Of the entries below, restate word for word only the section that runs from the line with "ATOM 17 C C" to the line with "ATOM 39 C C", counting both ends.

== == ==

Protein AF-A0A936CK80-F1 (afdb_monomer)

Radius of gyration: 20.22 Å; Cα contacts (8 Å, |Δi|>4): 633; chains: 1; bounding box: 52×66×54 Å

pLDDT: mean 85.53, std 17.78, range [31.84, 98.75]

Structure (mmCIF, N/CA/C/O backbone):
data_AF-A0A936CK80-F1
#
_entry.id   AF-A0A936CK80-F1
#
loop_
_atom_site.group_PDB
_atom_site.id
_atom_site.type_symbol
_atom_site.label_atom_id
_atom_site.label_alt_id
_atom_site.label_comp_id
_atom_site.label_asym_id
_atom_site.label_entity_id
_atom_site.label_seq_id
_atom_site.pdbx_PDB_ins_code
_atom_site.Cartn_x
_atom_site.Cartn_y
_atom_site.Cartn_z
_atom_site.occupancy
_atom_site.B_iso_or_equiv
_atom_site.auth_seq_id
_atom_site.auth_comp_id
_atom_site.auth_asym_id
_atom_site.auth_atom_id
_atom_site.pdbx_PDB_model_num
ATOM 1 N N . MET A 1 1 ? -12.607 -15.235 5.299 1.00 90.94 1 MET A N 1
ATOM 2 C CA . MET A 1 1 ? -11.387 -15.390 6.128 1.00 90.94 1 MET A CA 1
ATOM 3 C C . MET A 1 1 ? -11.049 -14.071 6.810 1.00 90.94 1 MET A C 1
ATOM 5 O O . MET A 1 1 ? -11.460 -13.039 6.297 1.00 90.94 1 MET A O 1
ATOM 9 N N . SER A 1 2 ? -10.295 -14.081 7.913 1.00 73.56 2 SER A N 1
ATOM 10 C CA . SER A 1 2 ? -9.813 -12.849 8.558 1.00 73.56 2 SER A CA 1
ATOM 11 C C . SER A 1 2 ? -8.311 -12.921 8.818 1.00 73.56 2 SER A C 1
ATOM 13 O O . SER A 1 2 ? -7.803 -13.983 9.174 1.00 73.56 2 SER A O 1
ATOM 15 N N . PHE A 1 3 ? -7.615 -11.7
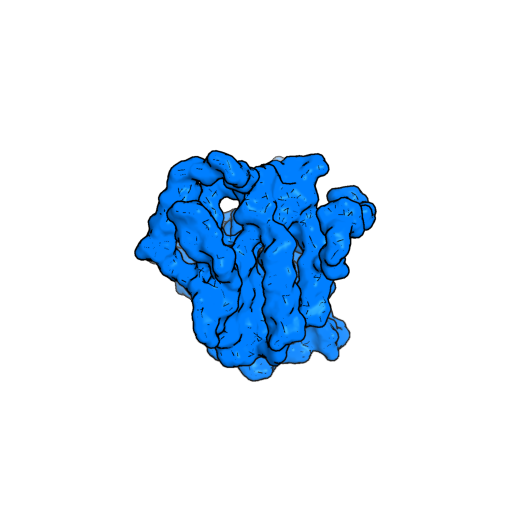97 8.661 1.00 86.94 3 PHE A N 1
ATOM 16 C CA . PHE A 1 3 ? -6.196 -11.641 8.982 1.00 86.94 3 PHE A CA 1
ATOM 17 C C . PHE A 1 3 ? -5.951 -10.322 9.722 1.00 86.94 3 PHE A C 1
ATOM 19 O O . PHE A 1 3 ? -6.760 -9.395 9.657 1.00 86.94 3 PHE A O 1
ATOM 26 N N . PHE A 1 4 ? -4.835 -10.229 10.442 1.00 77.50 4 PHE A N 1
ATOM 27 C CA . PHE A 1 4 ? -4.381 -8.968 11.022 1.00 77.50 4 PHE A CA 1
ATOM 28 C C . PHE A 1 4 ? -3.329 -8.353 10.109 1.00 77.50 4 PHE A C 1
ATOM 30 O O . PHE A 1 4 ? -2.383 -9.038 9.725 1.00 77.50 4 PHE A O 1
ATOM 37 N N . ALA A 1 5 ? -3.486 -7.076 9.764 1.00 58.94 5 ALA A N 1
ATOM 38 C CA . ALA A 1 5 ? -2.471 -6.360 9.005 1.00 58.94 5 ALA A CA 1
ATOM 39 C C . ALA A 1 5 ? -1.598 -5.552 9.967 1.00 58.94 5 ALA A C 1
ATOM 41 O O . ALA A 1 5 ? -2.046 -4.599 10.613 1.00 58.94 5 ALA A O 1
ATOM 42 N N . THR A 1 6 ? -0.336 -5.951 10.037 1.00 60.31 6 THR A N 1
ATOM 43 C CA . THR A 1 6 ? 0.779 -5.160 10.546 1.00 60.31 6 THR A CA 1
ATOM 44 C C . THR A 1 6 ? 1.874 -5.208 9.488 1.00 60.31 6 THR A C 1
ATOM 46 O O . THR A 1 6 ? 1.953 -6.151 8.702 1.00 60.31 6 THR A O 1
ATOM 49 N N . VAL A 1 7 ? 2.706 -4.173 9.428 1.00 60.09 7 VAL A N 1
ATOM 50 C CA . VAL A 1 7 ? 3.809 -4.112 8.474 1.00 60.09 7 VAL A CA 1
ATOM 51 C C . VAL A 1 7 ? 5.092 -3.976 9.271 1.00 60.09 7 VAL A C 1
ATOM 53 O O . VAL A 1 7 ? 5.338 -2.964 9.928 1.00 60.09 7 VAL A O 1
ATOM 56 N N . SER A 1 8 ? 5.902 -5.027 9.237 1.00 54.38 8 SER A N 1
ATOM 57 C CA . SER A 1 8 ? 7.216 -5.060 9.872 1.00 54.38 8 SER A CA 1
ATOM 58 C C . SER A 1 8 ? 8.303 -4.750 8.848 1.00 54.38 8 SER A C 1
ATOM 60 O O . SER A 1 8 ? 8.177 -5.057 7.666 1.00 54.38 8 SER A O 1
ATOM 62 N N . CYS A 1 9 ? 9.375 -4.091 9.289 1.00 51.50 9 CYS A N 1
ATOM 63 C CA . CYS A 1 9 ? 10.545 -3.887 8.444 1.00 51.50 9 CYS A CA 1
ATOM 64 C C . CYS A 1 9 ? 11.281 -5.218 8.291 1.00 51.50 9 CYS A C 1
ATOM 66 O O . CYS A 1 9 ? 11.737 -5.784 9.283 1.00 51.50 9 CYS A O 1
ATOM 68 N N . PHE A 1 10 ? 11.423 -5.693 7.058 1.00 47.81 10 PHE A N 1
ATOM 69 C CA . PHE A 1 10 ? 12.235 -6.865 6.736 1.00 47.81 10 PHE A CA 1
ATOM 70 C C . PHE A 1 10 ? 13.671 -6.497 6.303 1.00 47.81 10 PHE A C 1
ATOM 72 O O . PHE A 1 10 ? 14.412 -7.351 5.816 1.00 47.81 10 PHE A O 1
ATOM 79 N N . GLY A 1 11 ? 14.088 -5.247 6.555 1.00 41.28 11 GLY A N 1
ATOM 80 C CA . GLY A 1 11 ? 15.442 -4.724 6.341 1.00 41.28 11 GLY A CA 1
ATOM 81 C C . GLY A 1 11 ? 16.070 -4.147 7.619 1.00 41.28 11 GLY A C 1
ATOM 82 O O . GLY A 1 11 ? 15.370 -3.676 8.518 1.00 41.28 11 GLY A O 1
ATOM 83 N N . GLN A 1 12 ? 17.404 -4.188 7.706 1.00 37.88 12 GLN A N 1
ATOM 84 C CA . GLN A 1 12 ? 18.173 -3.705 8.860 1.00 37.88 12 GLN A CA 1
ATOM 85 C C . GLN A 1 12 ? 17.774 -2.278 9.291 1.00 37.88 12 GLN A C 1
ATOM 87 O O . GLN A 1 12 ? 17.757 -1.374 8.454 1.00 37.88 12 GLN A O 1
ATOM 92 N N . PRO A 1 13 ? 17.627 -1.991 10.601 1.00 36.31 13 PRO A N 1
ATOM 93 C CA . PRO A 1 13 ? 17.452 -0.622 11.104 1.00 36.31 13 PRO A CA 1
ATOM 94 C C . PRO A 1 13 ? 18.627 0.320 10.776 1.00 36.31 13 PRO A C 1
ATOM 96 O O . PRO A 1 13 ? 18.455 1.538 10.765 1.00 36.31 13 PRO A O 1
ATOM 99 N N . ARG A 1 14 ? 19.819 -0.226 10.477 1.00 38.53 14 ARG A N 1
ATOM 100 C CA . ARG A 1 14 ? 20.996 0.533 10.004 1.00 38.53 14 ARG A CA 1
ATOM 101 C C . ARG A 1 14 ? 21.031 0.743 8.478 1.00 38.53 14 ARG A C 1
ATOM 103 O O . ARG A 1 14 ? 21.925 1.428 7.996 1.00 38.53 14 ARG A O 1
ATOM 110 N N . GLY A 1 15 ? 20.065 0.196 7.735 1.00 40.78 15 GLY A N 1
ATOM 111 C CA . GLY A 1 15 ? 20.029 0.116 6.271 1.00 40.78 15 GLY A CA 1
ATOM 112 C C . GLY A 1 15 ? 18.913 0.927 5.607 1.00 40.78 15 GLY A C 1
ATOM 113 O O . GLY A 1 15 ? 18.329 0.465 4.637 1.00 40.78 15 GLY A O 1
ATOM 114 N N . ARG A 1 16 ? 18.628 2.157 6.073 1.00 46.03 16 ARG A N 1
ATOM 115 C CA . ARG A 1 16 ? 17.779 3.111 5.311 1.00 46.03 16 ARG A CA 1
ATOM 116 C C . ARG A 1 16 ? 18.415 3.560 3.976 1.00 46.03 16 ARG A C 1
ATOM 118 O O . ARG A 1 16 ? 17.820 4.352 3.259 1.00 46.03 16 ARG A O 1
ATOM 125 N N . GLY A 1 17 ? 19.616 3.076 3.660 1.00 39.00 17 GLY A N 1
ATOM 126 C CA . GLY A 1 17 ? 20.102 2.818 2.306 1.00 39.00 17 GLY A CA 1
ATOM 127 C C . GLY A 1 17 ? 20.711 1.417 2.312 1.00 39.00 17 GLY A C 1
ATOM 128 O O . GLY A 1 17 ? 21.501 1.104 3.207 1.00 39.00 17 GLY A O 1
ATOM 129 N N . GLY A 1 18 ? 20.299 0.557 1.386 1.00 45.75 18 GLY A N 1
ATOM 130 C CA . GLY A 1 18 ? 20.871 -0.771 1.223 1.00 45.75 18 GLY A CA 1
ATOM 131 C C . GLY A 1 18 ? 22.326 -0.631 0.801 1.00 45.75 18 GLY A C 1
ATOM 132 O O . GLY A 1 18 ? 22.621 0.066 -0.150 1.00 45.75 18 GLY A O 1
ATOM 133 N N . MET A 1 19 ? 23.272 -1.252 1.496 1.00 43.19 19 MET A N 1
ATOM 134 C CA . MET A 1 19 ? 24.635 -1.354 0.970 1.00 43.19 19 MET A CA 1
ATOM 135 C C . MET A 1 19 ? 24.689 -2.543 0.015 1.00 43.19 19 MET A C 1
ATOM 137 O O . MET A 1 19 ? 25.093 -3.636 0.407 1.00 43.19 19 MET A O 1
ATOM 141 N N . ALA A 1 20 ? 24.273 -2.339 -1.235 1.00 45.38 20 ALA A N 1
ATOM 142 C CA . ALA A 1 20 ? 24.664 -3.231 -2.318 1.00 45.38 20 ALA A CA 1
ATOM 143 C C . ALA A 1 20 ? 26.065 -2.811 -2.776 1.00 45.38 20 ALA A C 1
ATOM 145 O O . ALA A 1 20 ? 26.227 -2.016 -3.698 1.00 45.38 20 ALA A O 1
ATOM 146 N N . VAL A 1 21 ? 27.090 -3.303 -2.081 1.00 42.16 21 VAL A N 1
ATOM 147 C CA . VAL A 1 21 ? 28.447 -3.318 -2.627 1.00 42.16 21 VAL A CA 1
ATOM 148 C C . VAL A 1 21 ? 28.748 -4.773 -2.936 1.00 42.16 21 VAL A C 1
ATOM 150 O O . VAL A 1 21 ? 29.017 -5.555 -2.025 1.00 42.16 21 VAL A O 1
ATOM 153 N N . GLU A 1 22 ? 28.709 -5.127 -4.221 1.00 42.38 22 GLU A N 1
ATOM 154 C CA . GLU A 1 22 ? 29.006 -6.460 -4.775 1.00 42.38 22 GLU A CA 1
ATOM 155 C C . GLU A 1 22 ? 30.392 -7.028 -4.407 1.00 42.38 22 GLU A C 1
ATOM 157 O O . GLU A 1 22 ? 30.753 -8.117 -4.837 1.00 42.38 22 GLU A O 1
ATOM 162 N N . GLN A 1 23 ? 31.180 -6.352 -3.570 1.00 39.53 23 GLN A N 1
ATOM 163 C CA . GLN A 1 23 ? 32.452 -6.876 -3.069 1.00 39.53 23 GLN A CA 1
ATOM 164 C C . GLN A 1 23 ? 32.578 -6.899 -1.545 1.00 39.53 23 GLN A C 1
ATOM 166 O O . GLN A 1 23 ? 33.513 -7.504 -1.032 1.00 39.53 23 GLN A O 1
ATOM 171 N N . TYR A 1 24 ? 31.624 -6.327 -0.805 1.00 40.56 24 TYR A N 1
ATOM 172 C CA . TYR A 1 24 ? 31.613 -6.376 0.654 1.00 40.56 24 TYR A CA 1
ATOM 173 C C . TYR A 1 24 ? 30.174 -6.309 1.166 1.00 40.56 24 TYR A C 1
ATOM 175 O O . TYR A 1 24 ? 29.749 -5.303 1.736 1.00 40.56 24 TYR A O 1
ATOM 183 N N . PHE A 1 25 ? 29.434 -7.418 1.073 1.00 49.34 25 PHE A N 1
ATOM 184 C CA . PHE A 1 25 ? 28.477 -7.684 2.143 1.00 49.34 25 PHE A CA 1
ATOM 185 C C . PHE A 1 25 ? 29.290 -7.675 3.435 1.00 49.34 25 PHE A C 1
ATOM 187 O O . PHE A 1 25 ? 30.094 -8.575 3.693 1.00 49.34 25 PHE A O 1
ATOM 194 N N . SER A 1 26 ? 29.163 -6.603 4.221 1.00 53.44 26 SER A N 1
ATOM 195 C CA . SER A 1 26 ? 29.718 -6.601 5.566 1.00 53.44 26 SER A CA 1
ATOM 196 C C . SER A 1 26 ? 29.170 -7.856 6.237 1.00 53.44 26 SER A C 1
ATOM 198 O O . SER A 1 26 ? 27.960 -8.078 6.199 1.00 53.44 26 SER A O 1
ATOM 200 N N . LYS A 1 27 ? 30.031 -8.696 6.821 1.00 55.69 27 LYS A N 1
ATOM 201 C CA . LYS A 1 27 ? 29.606 -9.948 7.471 1.00 55.69 27 LYS A CA 1
ATOM 202 C C . LYS A 1 27 ? 28.365 -9.738 8.366 1.00 55.69 27 LYS A C 1
ATOM 204 O O . LYS A 1 27 ? 27.516 -10.610 8.460 1.00 55.69 27 LYS A O 1
ATOM 209 N N . CYS A 1 28 ? 28.220 -8.539 8.939 1.00 57.66 28 CYS A N 1
ATOM 210 C CA . CYS A 1 28 ? 27.093 -8.084 9.748 1.00 57.66 28 CYS A CA 1
ATOM 211 C C . CYS A 1 28 ? 25.706 -8.120 9.065 1.00 57.66 28 CYS A C 1
ATOM 213 O O . CYS A 1 28 ? 24.758 -8.550 9.713 1.00 57.66 28 CYS A O 1
ATOM 215 N N . SER A 1 29 ? 25.547 -7.709 7.799 1.00 62.97 29 SER A N 1
ATOM 216 C CA . SER A 1 29 ? 24.231 -7.760 7.125 1.00 62.97 29 SER A CA 1
ATOM 217 C C . SER A 1 29 ? 23.830 -9.181 6.745 1.00 62.97 29 SER A C 1
ATOM 219 O O . SER A 1 29 ? 22.663 -9.546 6.865 1.00 62.97 29 SER A O 1
ATOM 221 N N . SER A 1 30 ? 24.807 -10.014 6.386 1.00 62.59 30 SER A N 1
ATOM 222 C CA . SER A 1 30 ? 24.587 -11.444 6.183 1.00 62.59 30 SER A CA 1
ATOM 223 C C . SER A 1 30 ? 24.240 -12.169 7.484 1.00 62.59 30 SER A C 1
ATOM 225 O O . SER A 1 30 ? 23.319 -12.980 7.488 1.00 62.59 30 SER A O 1
ATOM 227 N N . PHE A 1 31 ? 24.907 -11.847 8.600 1.00 67.94 31 PHE A N 1
ATOM 228 C CA . PHE A 1 31 ? 24.560 -12.401 9.913 1.00 67.94 31 PHE A CA 1
ATOM 229 C C . PHE A 1 31 ? 23.154 -12.001 10.359 1.00 67.94 31 PHE A C 1
ATOM 231 O O . PHE A 1 31 ? 22.409 -12.866 10.801 1.00 67.94 31 PHE A O 1
ATOM 238 N N . ASP A 1 32 ? 22.758 -10.739 10.174 1.00 67.00 32 ASP A N 1
ATOM 239 C CA . ASP A 1 32 ? 21.407 -10.280 10.518 1.00 67.00 32 ASP A CA 1
ATOM 240 C C . ASP A 1 32 ? 20.325 -11.002 9.700 1.00 67.00 32 ASP A C 1
ATOM 242 O O . ASP A 1 32 ? 19.324 -11.458 10.250 1.00 67.00 32 ASP A O 1
ATOM 246 N N . ALA A 1 33 ? 20.552 -11.202 8.396 1.00 72.12 33 ALA A N 1
ATOM 247 C CA . ALA A 1 33 ? 19.642 -11.979 7.555 1.00 72.12 33 ALA A CA 1
ATOM 248 C C . ALA A 1 33 ? 19.543 -13.448 8.009 1.00 72.12 33 ALA A C 1
ATOM 250 O O . ALA A 1 33 ? 18.450 -14.017 8.053 1.00 72.12 33 ALA A O 1
ATOM 251 N N . VAL A 1 34 ? 20.668 -14.067 8.379 1.00 74.19 34 VAL A N 1
ATOM 252 C CA . VAL A 1 34 ? 20.699 -15.445 8.895 1.00 74.19 34 VAL A CA 1
ATOM 253 C C . VAL A 1 34 ? 19.994 -15.551 10.254 1.00 74.19 34 VAL A C 1
ATOM 255 O O . VAL A 1 34 ? 19.184 -16.460 10.446 1.00 74.19 34 VAL A O 1
ATOM 258 N N . ASP A 1 35 ? 20.230 -14.613 11.172 1.00 77.88 35 ASP A N 1
ATOM 259 C CA . ASP A 1 35 ? 19.577 -14.577 12.484 1.00 77.88 35 ASP A CA 1
ATOM 260 C C . ASP A 1 35 ? 18.073 -14.319 12.361 1.00 77.88 35 ASP A C 1
ATOM 262 O O . ASP A 1 35 ? 17.276 -14.992 13.022 1.00 77.88 35 ASP A O 1
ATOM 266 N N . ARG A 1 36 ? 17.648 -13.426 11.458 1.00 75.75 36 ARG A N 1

== == ==

- _Output for this task_:
ATOM 17 C C . PHE A 1 3 ? -5.951 -10.322 9.722 1.00 86.94 3 PHE A C 1
ATOM 19 O O . PHE A 1 3 ? -6.760 -9.395 9.657 1.00 86.94 3 PHE A O 1
ATOM 26 N N . PHE A 1 4 ? -4.835 -10.229 10.442 1.00 77.50 4 PHE A N 1
ATOM 27 C CA . PHE A 1 4 ? -4.381 -8.968 11.022 1.00 77.50 4 PHE A CA 1
ATOM 28 C C . PHE A 1 4 ? -3.329 -8.353 10.109 1.00 77.50 4 PHE A C 1
ATOM 30 O O . PHE A 1 4 ? -2.383 -9.038 9.725 1.00 77.50 4 PHE A O 1
ATOM 37 N N . ALA A 1 5 ? -3.486 -7.076 9.764 1.00 58.94 5 ALA A N 1
ATOM 38 C CA . ALA A 1 5 ? -2.471 -6.360 9.005 1.00 58.94 5 ALA A CA 1
ATOM 39 C C . ALA A 1 5 ? -1.598 -5.552 9.967 1.00 58.94 5 ALA A C 1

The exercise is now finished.